> _YOUR GOAL_
Below are the entries. Transcribe exactly the lines from the one with "ATOM 54 O O" through the one with "ATOM 78 O O", ends included, and leave out all others.

> _MATERIALS PROVIDED_
────────────────────

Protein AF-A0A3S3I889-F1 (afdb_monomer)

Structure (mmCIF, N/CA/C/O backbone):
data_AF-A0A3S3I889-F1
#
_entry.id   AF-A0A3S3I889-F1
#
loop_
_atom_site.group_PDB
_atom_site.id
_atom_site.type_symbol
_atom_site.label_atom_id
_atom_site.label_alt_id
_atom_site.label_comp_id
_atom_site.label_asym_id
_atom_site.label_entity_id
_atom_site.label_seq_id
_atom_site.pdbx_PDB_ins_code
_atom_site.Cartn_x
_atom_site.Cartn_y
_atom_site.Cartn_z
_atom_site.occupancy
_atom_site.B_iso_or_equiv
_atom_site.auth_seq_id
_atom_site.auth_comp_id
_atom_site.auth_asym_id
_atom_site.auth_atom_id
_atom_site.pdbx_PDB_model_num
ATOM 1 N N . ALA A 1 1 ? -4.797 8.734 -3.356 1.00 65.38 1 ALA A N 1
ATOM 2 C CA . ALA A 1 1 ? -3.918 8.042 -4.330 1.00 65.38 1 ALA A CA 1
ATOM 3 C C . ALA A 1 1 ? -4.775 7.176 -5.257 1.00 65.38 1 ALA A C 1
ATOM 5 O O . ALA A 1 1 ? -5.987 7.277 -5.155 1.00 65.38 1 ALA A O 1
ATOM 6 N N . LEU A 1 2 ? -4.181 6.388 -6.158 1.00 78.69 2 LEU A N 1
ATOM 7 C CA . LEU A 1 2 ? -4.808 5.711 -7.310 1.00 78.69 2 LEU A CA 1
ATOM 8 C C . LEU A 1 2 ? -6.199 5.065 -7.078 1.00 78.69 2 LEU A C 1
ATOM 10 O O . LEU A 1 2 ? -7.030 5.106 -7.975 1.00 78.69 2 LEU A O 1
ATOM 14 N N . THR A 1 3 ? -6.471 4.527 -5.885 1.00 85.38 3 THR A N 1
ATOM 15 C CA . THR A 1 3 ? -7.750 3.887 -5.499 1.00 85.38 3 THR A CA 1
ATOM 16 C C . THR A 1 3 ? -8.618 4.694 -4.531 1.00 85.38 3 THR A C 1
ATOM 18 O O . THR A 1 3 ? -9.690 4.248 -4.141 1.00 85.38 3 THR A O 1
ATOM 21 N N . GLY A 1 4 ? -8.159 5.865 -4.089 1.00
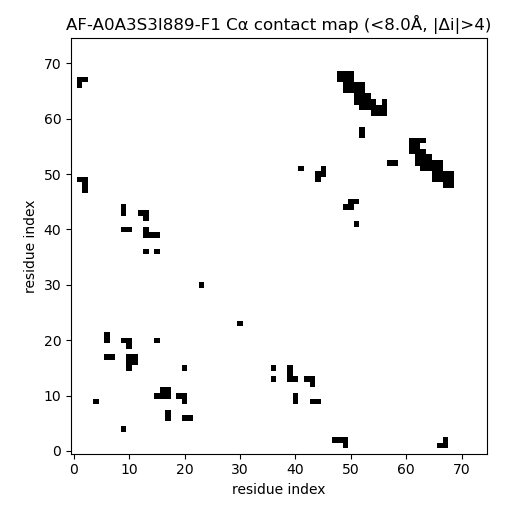 88.44 4 GLY A N 1
ATOM 22 C CA . GLY A 1 4 ? -8.864 6.710 -3.121 1.00 88.44 4 GLY A CA 1
ATOM 23 C C . GLY A 1 4 ? -8.862 6.207 -1.670 1.00 88.44 4 GLY A C 1
ATOM 24 O O . GLY A 1 4 ? -9.404 6.902 -0.818 1.00 88.44 4 GLY A O 1
ATOM 25 N N . ILE A 1 5 ? -8.243 5.059 -1.364 1.00 92.56 5 ILE A N 1
ATOM 26 C CA . ILE A 1 5 ? -8.167 4.542 0.013 1.00 92.56 5 ILE A CA 1
ATOM 27 C C . ILE A 1 5 ? -7.115 5.287 0.842 1.00 92.56 5 ILE A C 1
ATOM 29 O O . ILE A 1 5 ? -6.091 5.733 0.313 1.00 92.56 5 ILE A O 1
ATOM 33 N N . ASP A 1 6 ? -7.360 5.392 2.146 1.00 94.50 6 ASP A N 1
ATOM 34 C CA . ASP A 1 6 ? -6.401 5.922 3.112 1.00 94.50 6 ASP A CA 1
ATOM 35 C C . ASP A 1 6 ? -5.506 4.817 3.712 1.00 94.50 6 ASP A C 1
ATOM 37 O O . ASP A 1 6 ? -5.718 3.616 3.512 1.00 94.50 6 ASP A O 1
ATOM 41 N N . GLN A 1 7 ? -4.477 5.226 4.462 1.00 95.00 7 GLN A N 1
ATOM 42 C CA . GLN A 1 7 ? -3.529 4.305 5.107 1.00 95.00 7 GLN A CA 1
ATOM 43 C C . GLN A 1 7 ? -4.215 3.342 6.083 1.00 95.00 7 GLN A C 1
ATOM 45 O O . GLN A 1 7 ? -3.778 2.202 6.237 1.00 95.00 7 GLN A O 1
ATOM 50 N N . LYS A 1 8 ? -5.276 3.799 6.761 1.00 96.62 8 LYS A N 1
ATOM 51 C CA . LYS A 1 8 ? -6.018 2.994 7.734 1.00 96.62 8 LYS A CA 1
ATOM 52 C C . LYS A 1 8 ? -6.756 1.856 7.035 1.00 96.62 8 LYS A C 1
ATOM 54 O O . LYS A 1 8 ? -6.599 0.706 7.431 1.00 96.62 8 LYS A O 1
ATOM 59 N N . THR A 1 9 ? -7.464 2.166 5.953 1.00 96.56 9 THR A N 1
ATOM 60 C CA . THR A 1 9 ? -8.160 1.180 5.121 1.00 96.56 9 THR A CA 1
ATOM 61 C C . THR A 1 9 ? -7.179 0.163 4.542 1.00 96.56 9 THR A C 1
ATOM 63 O O . THR A 1 9 ? -7.461 -1.034 4.530 1.00 96.56 9 THR A O 1
ATOM 66 N N . LEU A 1 10 ? -6.005 0.613 4.084 1.00 95.88 10 LEU A N 1
ATOM 67 C CA . LEU A 1 10 ? -4.962 -0.286 3.589 1.00 95.88 10 LEU A CA 1
ATOM 68 C C . LEU A 1 10 ? -4.439 -1.220 4.689 1.00 95.88 10 LEU A C 1
ATOM 70 O O . LEU A 1 10 ? -4.293 -2.417 4.454 1.00 95.88 10 LEU A O 1
ATOM 74 N N . ALA A 1 11 ? -4.178 -0.690 5.886 1.00 96.75 11 ALA A N 1
ATOM 75 C CA . ALA A 1 11 ? -3.706 -1.473 7.024 1.00 96.75 11 ALA A CA 1
ATOM 76 C C . ALA A 1 11 ? -4.721 -2.553 7.433 1.00 96.75 11 ALA A C 1
ATOM 78 O O . ALA A 1 11 ? -4.348 -3.713 7.609 1.00 96.75 11 ALA A O 1
ATOM 79 N N . GLU A 1 12 ? -6.001 -2.183 7.515 1.00 97.44 12 GLU A N 1
ATOM 80 C CA . GLU A 1 12 ? -7.106 -3.094 7.827 1.00 97.44 12 GLU A CA 1
ATOM 81 C C . GLU A 1 12 ? -7.219 -4.217 6.790 1.00 97.44 12 GLU A C 1
ATOM 83 O O . GLU A 1 12 ? -7.239 -5.389 7.165 1.00 97.44 12 GLU A O 1
ATOM 88 N N . ARG A 1 13 ? -7.206 -3.884 5.492 1.00 96.50 13 ARG A N 1
ATOM 89 C CA . ARG A 1 13 ? -7.271 -4.879 4.406 1.00 96.50 13 ARG A CA 1
ATOM 90 C C . ARG A 1 13 ? -6.055 -5.800 4.364 1.00 96.50 13 ARG A C 1
ATOM 92 O O . ARG A 1 13 ? -6.201 -6.989 4.124 1.00 96.50 13 ARG A O 1
ATOM 99 N N . ALA A 1 14 ? -4.864 -5.274 4.638 1.00 96.19 14 ALA A N 1
ATOM 100 C CA . ALA A 1 14 ? -3.641 -6.069 4.694 1.00 96.19 14 ALA A CA 1
ATOM 101 C C . ALA A 1 14 ? -3.503 -6.886 5.994 1.00 96.19 14 ALA A C 1
ATOM 103 O O . ALA A 1 14 ? -2.579 -7.689 6.115 1.00 96.19 14 ALA A O 1
ATOM 104 N N . GLY A 1 15 ? -4.370 -6.690 6.994 1.00 96.50 15 GLY A N 1
ATOM 105 C CA . GLY A 1 15 ? -4.236 -7.354 8.293 1.00 96.50 15 GLY A CA 1
ATOM 106 C C . GLY A 1 15 ? -2.939 -6.977 9.022 1.00 96.50 15 GLY A C 1
ATOM 107 O O . GLY A 1 15 ? -2.320 -7.815 9.681 1.00 96.50 15 GLY A O 1
ATOM 108 N N . VAL A 1 16 ? -2.494 -5.725 8.875 1.00 96.00 16 VAL A N 1
ATOM 109 C CA . VAL A 1 16 ? -1.295 -5.172 9.526 1.00 96.00 16 VAL A CA 1
ATOM 110 C C . VAL A 1 16 ? -1.663 -3.923 10.323 1.00 96.00 16 VAL A C 1
ATOM 112 O O . VAL A 1 16 ? -2.722 -3.330 10.145 1.00 96.00 16 VAL A O 1
ATOM 115 N N . SER A 1 17 ? -0.788 -3.486 11.225 1.00 96.44 17 SER A N 1
ATOM 116 C CA . SER A 1 17 ? -1.052 -2.272 12.000 1.00 96.44 17 SER A CA 1
ATOM 117 C C . SER A 1 17 ? -0.809 -1.001 11.174 1.00 96.44 17 SER A C 1
ATOM 119 O O . SER A 1 17 ? 0.125 -0.948 10.373 1.00 96.44 17 SER A O 1
ATOM 121 N N . LEU A 1 18 ? -1.582 0.064 11.417 1.00 96.81 18 LEU A N 1
ATOM 122 C CA . LEU A 1 18 ? -1.364 1.379 10.792 1.00 96.81 18 LEU A CA 1
ATOM 123 C C . LEU A 1 18 ? 0.088 1.895 10.947 1.00 96.81 18 LEU A C 1
ATOM 125 O O . LEU A 1 18 ? 0.665 2.322 9.946 1.00 96.81 18 LEU A O 1
ATOM 129 N N . PRO A 1 19 ? 0.750 1.773 12.121 1.00 95.12 19 PRO A N 1
ATOM 130 C CA . PRO A 1 19 ? 2.167 2.122 12.249 1.00 95.12 19 PRO A CA 1
ATOM 131 C C . PRO A 1 19 ? 3.094 1.333 11.316 1.00 95.12 19 PRO A C 1
ATOM 133 O O . PRO A 1 19 ? 4.172 1.808 10.972 1.00 95.12 19 PRO A O 1
ATOM 136 N N . THR A 1 20 ? 2.714 0.117 10.915 1.00 92.69 20 THR A N 1
ATOM 137 C CA . THR A 1 20 ? 3.489 -0.676 9.952 1.00 92.69 20 THR A CA 1
ATOM 138 C C . THR A 1 20 ? 3.433 -0.056 8.562 1.00 92.69 20 THR A C 1
ATOM 140 O O . THR A 1 20 ? 4.490 0.127 7.965 1.00 92.69 20 THR A O 1
ATOM 143 N N . ILE A 1 21 ? 2.248 0.353 8.095 1.00 93.81 21 ILE A N 1
ATOM 144 C CA . ILE A 1 21 ? 2.088 1.087 6.828 1.00 93.81 21 ILE A CA 1
ATOM 145 C C . ILE A 1 21 ? 2.860 2.409 6.866 1.00 93.81 21 ILE A C 1
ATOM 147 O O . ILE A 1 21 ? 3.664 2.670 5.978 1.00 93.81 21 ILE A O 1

────────────────────

> _ANSWER TO THIS EXERCISE_
ATOM 54 O O . LYS A 1 8 ? -6.599 0.706 7.431 1.00 96.62 8 LYS A O 1
ATOM 59 N N . THR A 1 9 ? -7.464 2.166 5.953 1.00 96.56 9 THR A N 1
ATOM 60 C CA . THR A 1 9 ? -8.160 1.180 5.121 1.00 96.56 9 THR A CA 1
ATOM 61 C C . THR A 1 9 ? -7.179 0.163 4.542 1.00 96.56 9 THR A C 1
ATOM 63 O O . THR A 1 9 ? -7.461 -1.034 4.530 1.00 96.56 9 THR A O 1
ATOM 66 N N . LEU A 1 10 ? -6.005 0.613 4.084 1.00 95.88 10 LEU A N 1
ATOM 67 C CA . LEU A 1 10 ? -4.962 -0.286 3.589 1.00 95.88 10 LEU A CA 1
ATOM 68 C C . LEU A 1 10 ? -4.439 -1.220 4.689 1.00 95.88 10 LEU A C 1
ATOM 70 O O . LEU A 1 10 ? -4.293 -2.417 4.454 1.00 95.88 10 LEU A O 1
ATOM 74 N N . ALA A 1 11 ? -4.178 -0.690 5.886 1.00 96.75 11 ALA A N 1
ATOM 75 C CA . ALA A 1 11 ? -3.706 -1.473 7.024 1.00 96.75 11 ALA A CA 1
ATOM 76 C C . ALA A 1 11 ? -4.721 -2.553 7.433 1.00 96.75 11 ALA A C 1
ATOM 78 O O . ALA A 1 11 ? -4.348 -3.713 7.609 1.00 96.75 11 ALA A O 1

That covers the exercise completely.